Thank you for saving his life.


----------



## Maggies mom (Jan 6, 2006)

jeffreyzone said:


> His name is Wiley, and he appears to be a Golden/German Shepherd mix. This year-old handsome fella is definitely heavy on the Shepherd side. He was in a kill shelter in north Georgia, and his time was running out. We decided to spring him, and we're currently working without a group. This is a first for us, but hey, there wasn't time to think about it, really. Wiley has been with us for eight days.
> Wiley (named because his markings are reminiscent of Wile E. Coyote) is learning all kinds of things. I have a special "Thank you" to Katie for all of her clicker encouragement; Wiley is not motivated by treats, but he responds extremely well to the clicker. I am new to using a clicker, so we are both learning as we go.
> He is very good about staying connected to his person. Wiley walks on loose lead even when there are deer and squirrels present. He's quite phenomenal in this regard, and I think it's because we are the first people that he feels he can trust. He is also very good with Dottie and Barrington. All in all, I'd say he is an excellent companion dog.
> Cheers!
> View attachment 1258


It is great of you to have rescued him...poor guy, I know how you feel, we currently have a rescue from a kill shelter as well, this little guy is only 4 months old, I just dont understand how these people can do this to these poor animals?


----------



## megan_kat22 (Apr 25, 2006)

Aww that is awesome you rescued him!

He looks very smart and thankful.

Resuces are such sweet hearts!


----------



## greg bell (May 24, 2005)

that is neat... thanks from all of us.. you did good..


----------



## Dilligas (Jun 17, 2005)

He's gorgeous! What a unique pup!


----------



## shaneamber (Apr 20, 2005)

Hey Jeffrey,:appl: :appl: :artydude :woot2: Wow,I'm glad to hear that you saved such a dynamite dog. Good looking and smart,sounds like you should keep him.
Are you north of Atlanta ? We're down in Warner Robins,not far from I-75. We have goverment run kill shelters here also,but more and more no kill groups are popping up.
Adopt A Golden Atlanta is looking for foster homes. They have a lot of Goldens to place and could always use an extra hand. Here's a link, 
http://www.adoptagoldenatlanta.com/
There are others,but I've know some of these people and you couldn't ask for better.
All the best to you and Wiley,


----------



## jeffreyzone (Feb 8, 2006)

Thanks everyone. Wiley continues to astound us with his progress. He watched his first tennis practice last night, and when he had the opportunity to explore a whole crate of loose tennis balls, he proved his German Shepherd heritage. The tennis balls were not as interesting as the girls who wanted to pet him. 
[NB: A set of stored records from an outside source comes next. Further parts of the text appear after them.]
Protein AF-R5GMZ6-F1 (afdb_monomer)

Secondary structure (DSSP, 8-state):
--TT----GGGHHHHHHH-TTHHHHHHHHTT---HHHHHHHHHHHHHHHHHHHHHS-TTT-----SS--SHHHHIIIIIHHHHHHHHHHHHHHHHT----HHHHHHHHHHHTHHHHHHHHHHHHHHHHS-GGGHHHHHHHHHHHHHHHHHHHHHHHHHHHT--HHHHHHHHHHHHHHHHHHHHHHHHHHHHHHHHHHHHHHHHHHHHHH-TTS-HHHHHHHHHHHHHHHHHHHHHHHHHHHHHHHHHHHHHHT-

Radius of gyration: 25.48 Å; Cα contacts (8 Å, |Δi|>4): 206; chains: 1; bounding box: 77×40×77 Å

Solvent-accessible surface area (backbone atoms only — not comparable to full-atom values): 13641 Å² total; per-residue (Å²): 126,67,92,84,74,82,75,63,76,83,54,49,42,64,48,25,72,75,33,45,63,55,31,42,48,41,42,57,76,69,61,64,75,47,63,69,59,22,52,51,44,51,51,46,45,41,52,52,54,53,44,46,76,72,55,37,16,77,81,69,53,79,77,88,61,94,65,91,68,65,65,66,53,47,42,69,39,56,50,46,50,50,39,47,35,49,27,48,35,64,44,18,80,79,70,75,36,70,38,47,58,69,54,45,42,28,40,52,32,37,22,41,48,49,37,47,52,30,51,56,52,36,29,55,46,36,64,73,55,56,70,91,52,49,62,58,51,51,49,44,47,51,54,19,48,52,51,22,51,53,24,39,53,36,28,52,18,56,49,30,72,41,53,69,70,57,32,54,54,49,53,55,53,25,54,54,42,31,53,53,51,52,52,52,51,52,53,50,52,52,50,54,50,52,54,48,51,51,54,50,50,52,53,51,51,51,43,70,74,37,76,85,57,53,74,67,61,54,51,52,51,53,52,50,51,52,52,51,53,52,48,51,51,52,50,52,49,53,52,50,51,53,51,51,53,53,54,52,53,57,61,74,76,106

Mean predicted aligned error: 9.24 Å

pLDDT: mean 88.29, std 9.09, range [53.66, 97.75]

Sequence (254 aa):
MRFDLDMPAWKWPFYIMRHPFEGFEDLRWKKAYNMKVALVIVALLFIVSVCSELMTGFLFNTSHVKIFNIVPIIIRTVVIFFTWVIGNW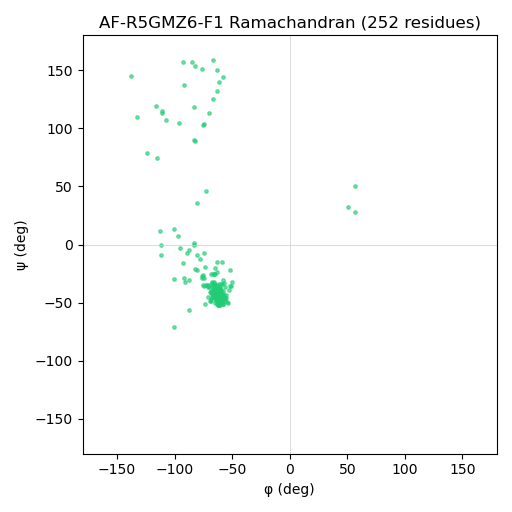ALCTLFDGEGTMKNICVNTAYALVPYIIGQVINIILSNCLLRTESAFITFVSYVTILWTVVLLISGMKTVHQYSIPKTLLFMLITILAMVVILILLVLLVSLFQQVYIFVYSIYTELLYRNANLEPTALVFIFIGVIVAVIAVIAVAYTAYEKHQIAKERKKLNS

Foldseek 3Di:
DDPPDDDDLLCLLVVCLVVLQVSLLVCVVVVSQDQVNLVVLLVLQLVLLVCLQVQQAPQPNPPPDPDDDSVVSCCVRVVLLLLLLVLLQVCCVVLVFQADSSLLSRQLSSLCVLVSVLSVVLSVCRNVDHNVVVVVNVVSNVVSVVSSVSNNLSSQCSRGVDDSVSSVVSSVVSVVSSVVVVVVVVVVVVVVVVVVVVVVVVLVVVCVVCVPDDSVNSVVVVVVVVVVVVVVVVVVVVVVVVVVVVVVVVVVVD

Nearest PDB structures (foldseek):
  8snb-assembly1_8K  TM=2.328E-01  e=3.507E+00  Strongylocentrotus purpuratus

Structure (mmCIF, N/CA/C/O backbone):
data_AF-R5GMZ6-F1
#
_entry.id   AF-R5GMZ6-F1
#
loop_
_atom_site.group_PDB
_atom_site.id
_atom_site.type_symbol
_atom_site.label_atom_id
_atom_site.label_alt_id
_atom_site.label_comp_id
_atom_site.label_asym_id
_atom_site.label_entity_id
_atom_site.label_seq_id
_atom_site.pdbx_PDB_ins_code
_atom_site.Cartn_x
_atom_site.Cartn_y
_atom_site.Cartn_z
_atom_site.occupancy
_atom_site.B_iso_or_equiv
_atom_site.auth_seq_id
_atom_site.auth_comp_id
_atom_site.auth_asym_id
_atom_site.auth_atom_id
_atom_site.pdbx_PDB_model_num
ATOM 1 N N . MET A 1 1 ? -5.354 0.861 -26.695 1.00 58.16 1 MET A N 1
ATOM 2 C CA . MET A 1 1 ? -6.659 0.236 -26.392 1.00 58.16 1 MET A CA 1
ATOM 3 C C . MET A 1 1 ? -6.821 -1.007 -27.246 1.00 58.16 1 MET A C 1
ATOM 5 O O . MET A 1 1 ? -6.889 -0.886 -28.466 1.00 58.16 1 MET A O 1
ATOM 9 N N . ARG A 1 2 ? -6.837 -2.188 -26.623 1.00 68.31 2 ARG A N 1
ATOM 10 C CA . ARG A 1 2 ? -7.020 -3.473 -27.321 1.00 68.31 2 ARG A CA 1
ATOM 11 C C . ARG A 1 2 ? -8.374 -4.084 -26.960 1.00 68.31 2 ARG A C 1
ATOM 13 O O . ARG A 1 2 ? -8.632 -4.402 -25.802 1.00 68.31 2 ARG A O 1
ATOM 20 N N . PHE A 1 3 ? -9.259 -4.202 -27.947 1.00 62.88 3 PHE A N 1
ATOM 21 C CA . PHE A 1 3 ? -10.651 -4.625 -27.739 1.00 62.88 3 PHE A CA 1
ATOM 22 C C . PHE A 1 3 ? -10.800 -6.140 -27.504 1.00 62.88 3 PHE A C 1
ATOM 24 O O . PHE A 1 3 ? -11.701 -6.573 -26.783 1.00 62.88 3 PHE A O 1
ATOM 31 N N . ASP A 1 4 ? -9.875 -6.935 -28.035 1.00 71.38 4 ASP A N 1
ATOM 32 C CA . ASP A 1 4 ? -9.812 -8.402 -27.997 1.00 71.38 4 ASP A CA 1
ATOM 33 C C . ASP A 1 4 ? -9.198 -8.977 -26.707 1.00 71.38 4 ASP A C 1
ATOM 35 O O . ASP A 1 4 ? -9.073 -10.190 -26.545 1.00 71.38 4 ASP A O 1
ATOM 39 N N . LEU A 1 5 ? -8.820 -8.115 -25.762 1.00 74.56 5 LEU A N 1
ATOM 40 C CA . LEU A 1 5 ? -8.078 -8.517 -24.574 1.00 74.56 5 LEU A CA 1
ATOM 41 C C . LEU A 1 5 ? -9.013 -9.059 -23.475 1.00 74.56 5 LEU A C 1
ATOM 43 O O . LEU A 1 5 ? -9.485 -8.306 -22.622 1.00 74.56 5 LEU A O 1
ATOM 47 N N . ASP A 1 6 ? -9.268 -10.368 -23.486 1.00 77.50 6 ASP A N 1
ATOM 48 C CA . ASP A 1 6 ? -9.926 -11.092 -22.391 1.00 77.50 6 ASP A CA 1
ATOM 49 C C . ASP A 1 6 ? -8.929 -12.024 -21.699 1.00 77.50 6 ASP A C 1
ATOM 51 O O . ASP A 1 6 ? -8.417 -12.993 -22.260 1.00 77.50 6 ASP A O 1
ATOM 55 N N . MET A 1 7 ? -8.618 -11.705 -20.443 1.00 85.31 7 MET A N 1
ATOM 56 C CA . MET A 1 7 ? -7.596 -12.402 -19.671 1.00 85.31 7 MET A CA 1
ATOM 57 C C . MET A 1 7 ? -8.054 -12.648 -18.230 1.00 85.31 7 MET A C 1
ATOM 59 O O . MET A 1 7 ? -8.739 -11.808 -17.638 1.00 85.31 7 MET A O 1
ATOM 63 N N . PRO A 1 8 ? -7.667 -13.790 -17.629 1.00 89.50 8 PRO A N 1
ATOM 64 C CA . PRO A 1 8 ? -8.030 -14.103 -16.256 1.00 89.50 8 PRO A CA 1
ATOM 65 C C . PRO A 1 8 ? -7.420 -13.092 -15.279 1.00 89.50 8 PRO A C 1
ATOM 67 O O . PRO A 1 8 ? -6.324 -12.570 -15.495 1.00 89.50 8 PRO A O 1
ATOM 70 N N . ALA A 1 9 ? -8.115 -12.868 -14.160 1.00 88.88 9 ALA A N 1
ATOM 71 C CA . ALA A 1 9 ? -7.808 -11.818 -13.186 1.00 88.88 9 ALA A CA 1
ATOM 72 C C . ALA A 1 9 ? -6.338 -11.788 -12.713 1.00 88.88 9 ALA A C 1
ATOM 74 O O . ALA A 1 9 ? -5.774 -10.719 -12.507 1.00 88.88 9 ALA A O 1
ATOM 75 N N . TRP A 1 10 ? -5.700 -12.951 -12.568 1.00 89.62 10 TRP A N 1
ATOM 76 C CA . TRP A 1 10 ? -4.325 -13.073 -12.073 1.00 89.62 10 TRP A CA 1
ATOM 77 C C . TRP A 1 10 ? -3.250 -12.636 -13.079 1.00 89.62 10 TRP A C 1
ATOM 79 O O . TRP A 1 10 ? -2.128 -12.350 -12.672 1.00 89.62 10 TRP A O 1
ATOM 89 N N . LYS A 1 11 ? -3.561 -12.575 -14.382 1.00 92.81 11 LYS A N 1
ATOM 90 C CA . LYS A 1 11 ? -2.593 -12.148 -15.407 1.00 92.81 11 LYS A CA 1
ATOM 91 C C . LYS A 1 11 ? -2.488 -10.624 -15.516 1.00 92.81 11 LYS A C 1
ATOM 93 O O . LYS A 1 11 ? -1.486 -10.128 -16.028 1.00 92.81 11 LYS A O 1
ATOM 98 N N . TRP A 1 12 ? -3.499 -9.883 -15.052 1.00 92.62 12 TRP A N 1
ATOM 99 C CA . TRP A 1 12 ? -3.568 -8.421 -15.180 1.00 92.62 12 TRP A CA 1
ATOM 100 C C . TRP A 1 12 ? -2.358 -7.684 -14.598 1.00 92.62 12 TRP A C 1
ATOM 102 O O . TRP A 1 12 ? -1.803 -6.847 -15.310 1.00 92.62 12 TRP A O 1
ATOM 112 N N . PRO A 1 13 ? -1.874 -8.009 -13.384 1.00 93.38 13 PRO A N 1
ATOM 113 C CA . PRO A 1 13 ? -0.719 -7.321 -12.813 1.00 93.38 13 PRO A CA 1
ATOM 114 C C . PRO A 1 13 ? 0.547 -7.464 -13.678 1.00 93.38 13 PRO A C 1
ATOM 116 O O . PRO A 1 13 ? 1.280 -6.500 -13.877 1.00 93.38 13 PRO A O 1
ATOM 119 N N . PHE A 1 14 ? 0.771 -8.641 -14.275 1.00 94.12 14 PHE A N 1
ATOM 120 C CA . PHE A 1 14 ? 1.917 -8.895 -15.158 1.00 94.12 14 PHE A CA 1
ATOM 121 C C . PHE A 1 14 ? 1.779 -8.249 -16.544 1.00 94.12 14 PHE A C 1
ATOM 123 O O . PHE A 1 14 ? 2.781 -7.942 -17.191 1.00 94.12 14 PHE A O 1
ATOM 130 N N . TYR A 1 15 ? 0.552 -8.065 -17.035 1.00 93.31 15 TYR A N 1
ATOM 131 C CA . TYR A 1 15 ? 0.299 -7.309 -18.265 1.00 93.31 15 TYR A CA 1
ATOM 132 C C . TYR A 1 15 ? 0.583 -5.820 -18.057 1.00 93.31 15 TYR A C 1
ATOM 134 O O . TYR A 1 15 ? 1.359 -5.234 -18.808 1.00 93.31 15 TYR A O 1
ATOM 142 N N . ILE A 1 16 ? 0.051 -5.250 -16.975 1.00 94.12 16 ILE A N 1
ATOM 143 C CA . ILE A 1 16 ? 0.262 -3.854 -16.575 1.00 94.12 16 ILE A CA 1
ATOM 144 C C . ILE A 1 16 ? 1.743 -3.554 -16.351 1.00 94.12 16 ILE A C 1
ATOM 146 O O . ILE A 1 16 ? 2.243 -2.540 -16.826 1.00 94.12 16 ILE A O 1
ATOM 150 N N . MET A 1 17 ? 2.470 -4.466 -15.701 1.00 93.88 17 MET A N 1
ATOM 151 C CA . MET A 1 17 ? 3.911 -4.324 -15.503 1.00 93.88 17 MET A CA 1
ATOM 152 C C . MET A 1 17 ? 4.691 -4.177 -16.820 1.00 93.88 17 MET A C 1
ATOM 154 O O . MET A 1 17 ? 5.708 -3.491 -16.832 1.00 93.88 17 MET A O 1
ATOM 158 N N . ARG A 1 18 ? 4.245 -4.809 -17.916 1.00 92.06 18 ARG A N 1
ATOM 159 C CA . ARG A 1 18 ? 4.901 -4.724 -19.235 1.00 92.06 18 ARG A CA 1
ATOM 160 C C . ARG A 1 18 ? 4.424 -3.536 -20.067 1.00 92.06 18 ARG A C 1
ATOM 162 O O . ARG A 1 18 ? 5.196 -3.001 -20.855 1.00 92.06 18 ARG A O 1
ATOM 169 N N . HIS A 1 19 ? 3.174 -3.123 -19.883 1.00 91.50 19 HIS A N 1
ATOM 170 C CA . HIS A 1 19 ? 2.549 -2.023 -20.612 1.00 91.50 19 HIS A CA 1
ATOM 171 C C . HIS A 1 19 ? 2.016 -0.983 -19.616 1.00 91.50 19 HIS A C 1
ATOM 173 O O . HIS A 1 19 ? 0.817 -0.956 -19.344 1.00 91.50 19 HIS A O 1
ATOM 179 N N . PRO A 1 20 ? 2.886 -0.122 -19.053 1.00 88.56 20 PRO A N 1
ATOM 180 C CA . PRO A 1 20 ? 2.532 0.750 -17.934 1.00 88.56 20 PRO A CA 1
ATOM 181 C C . PRO A 1 20 ? 1.433 1.760 -18.271 1.00 88.56 20 PRO A C 1
ATOM 183 O O . PRO A 1 20 ? 0.623 2.068 -17.408 1.00 88.56 20 PRO A O 1
ATOM 186 N N . PHE A 1 21 ? 1.373 2.283 -19.497 1.00 86.19 21 PHE A N 1
ATOM 187 C CA . PHE A 1 21 ? 0.364 3.274 -19.892 1.00 86.19 21 PHE A CA 1
ATOM 188 C C . PHE A 1 21 ? -0.918 2.607 -20.398 1.00 86.19 21 PHE A C 1
ATOM 190 O O . PHE A 1 21 ? -1.988 2.798 -19.826 1.00 86.19 21 PHE A O 1
ATOM 197 N N . GLU A 1 22 ? -0.795 1.750 -21.411 1.00 89.88 22 GLU A N 1
ATOM 198 C CA . GLU A 1 22 ? -1.939 1.065 -22.025 1.00 89.88 22 GLU A CA 1
ATOM 199 C C . GLU A 1 22 ? -2.606 0.066 -21.072 1.00 89.88 22 GLU A C 1
ATOM 201 O O . GLU A 1 22 ? -3.825 -0.064 -21.066 1.00 89.88 22 GLU A O 1
ATOM 206 N N . GLY A 1 23 ? -1.832 -0.610 -20.218 1.00 91.94 23 GLY A N 1
ATOM 207 C CA . GLY A 1 23 ? -2.337 -1.684 -19.367 1.00 91.94 23 GLY A CA 1
ATOM 208 C C . GLY A 1 23 ? -3.337 -1.215 -18.315 1.00 91.94 23 GLY A C 1
ATOM 209 O O . GLY A 1 23 ? -4.333 -1.897 -18.069 1.00 91.94 23 GLY A O 1
ATOM 210 N N . PHE A 1 24 ? -3.114 -0.045 -17.707 1.00 93.94 24 PHE A N 1
ATOM 211 C CA . PHE A 1 24 ? -4.080 0.531 -16.768 1.00 93.94 24 PHE A CA 1
ATOM 212 C C . PHE A 1 24 ? -5.320 1.073 -17.480 1.00 93.94 24 PHE A C 1
ATOM 214 O O . PHE A 1 24 ? -6.423 0.978 -16.937 1.00 93.94 24 PHE A O 1
ATOM 221 N N . GLU A 1 25 ? -5.161 1.623 -18.687 1.00 91.75 25 GLU A N 1
ATOM 222 C CA . GLU A 1 25 ? -6.289 2.075 -19.506 1.00 91.75 25 GLU A CA 1
ATOM 223 C C . GLU A 1 25 ? -7.165 0.880 -19.904 1.00 91.75 25 GLU A C 1
ATOM 225 O O . GLU A 1 25 ? -8.371 0.897 -19.655 1.00 91.75 25 GLU A O 1
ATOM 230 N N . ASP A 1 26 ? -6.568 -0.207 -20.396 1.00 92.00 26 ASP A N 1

Thanks for the info, Shane. I live in Norcross, and I've done foster work with Adopt A Golden. They are an excellent group for sure. I'd be lobbying to get Wiley into their program if he were a full Golden. As it stands, I won't bother them in this case because as you said, they are continously maxed-out with shelter Goldens. As you probably know, they don't limit their efforts to the metro Atlanta area; they've saved Goldens from all over the state. They've established some impressive connections. Anyone who is looking to adopt a rescued Golden in Georgia should take a look at Adopt a Golden Atlanta.

I would keep Wiley in heartbeat, but we always hold the third slot open for a foster dog. We live in a wooded neighborhood, and we haven't fenced our yard, so Dottie and Barrington are always helping out with walking the foster dog; they are offleash, but any foster must always be onleash. 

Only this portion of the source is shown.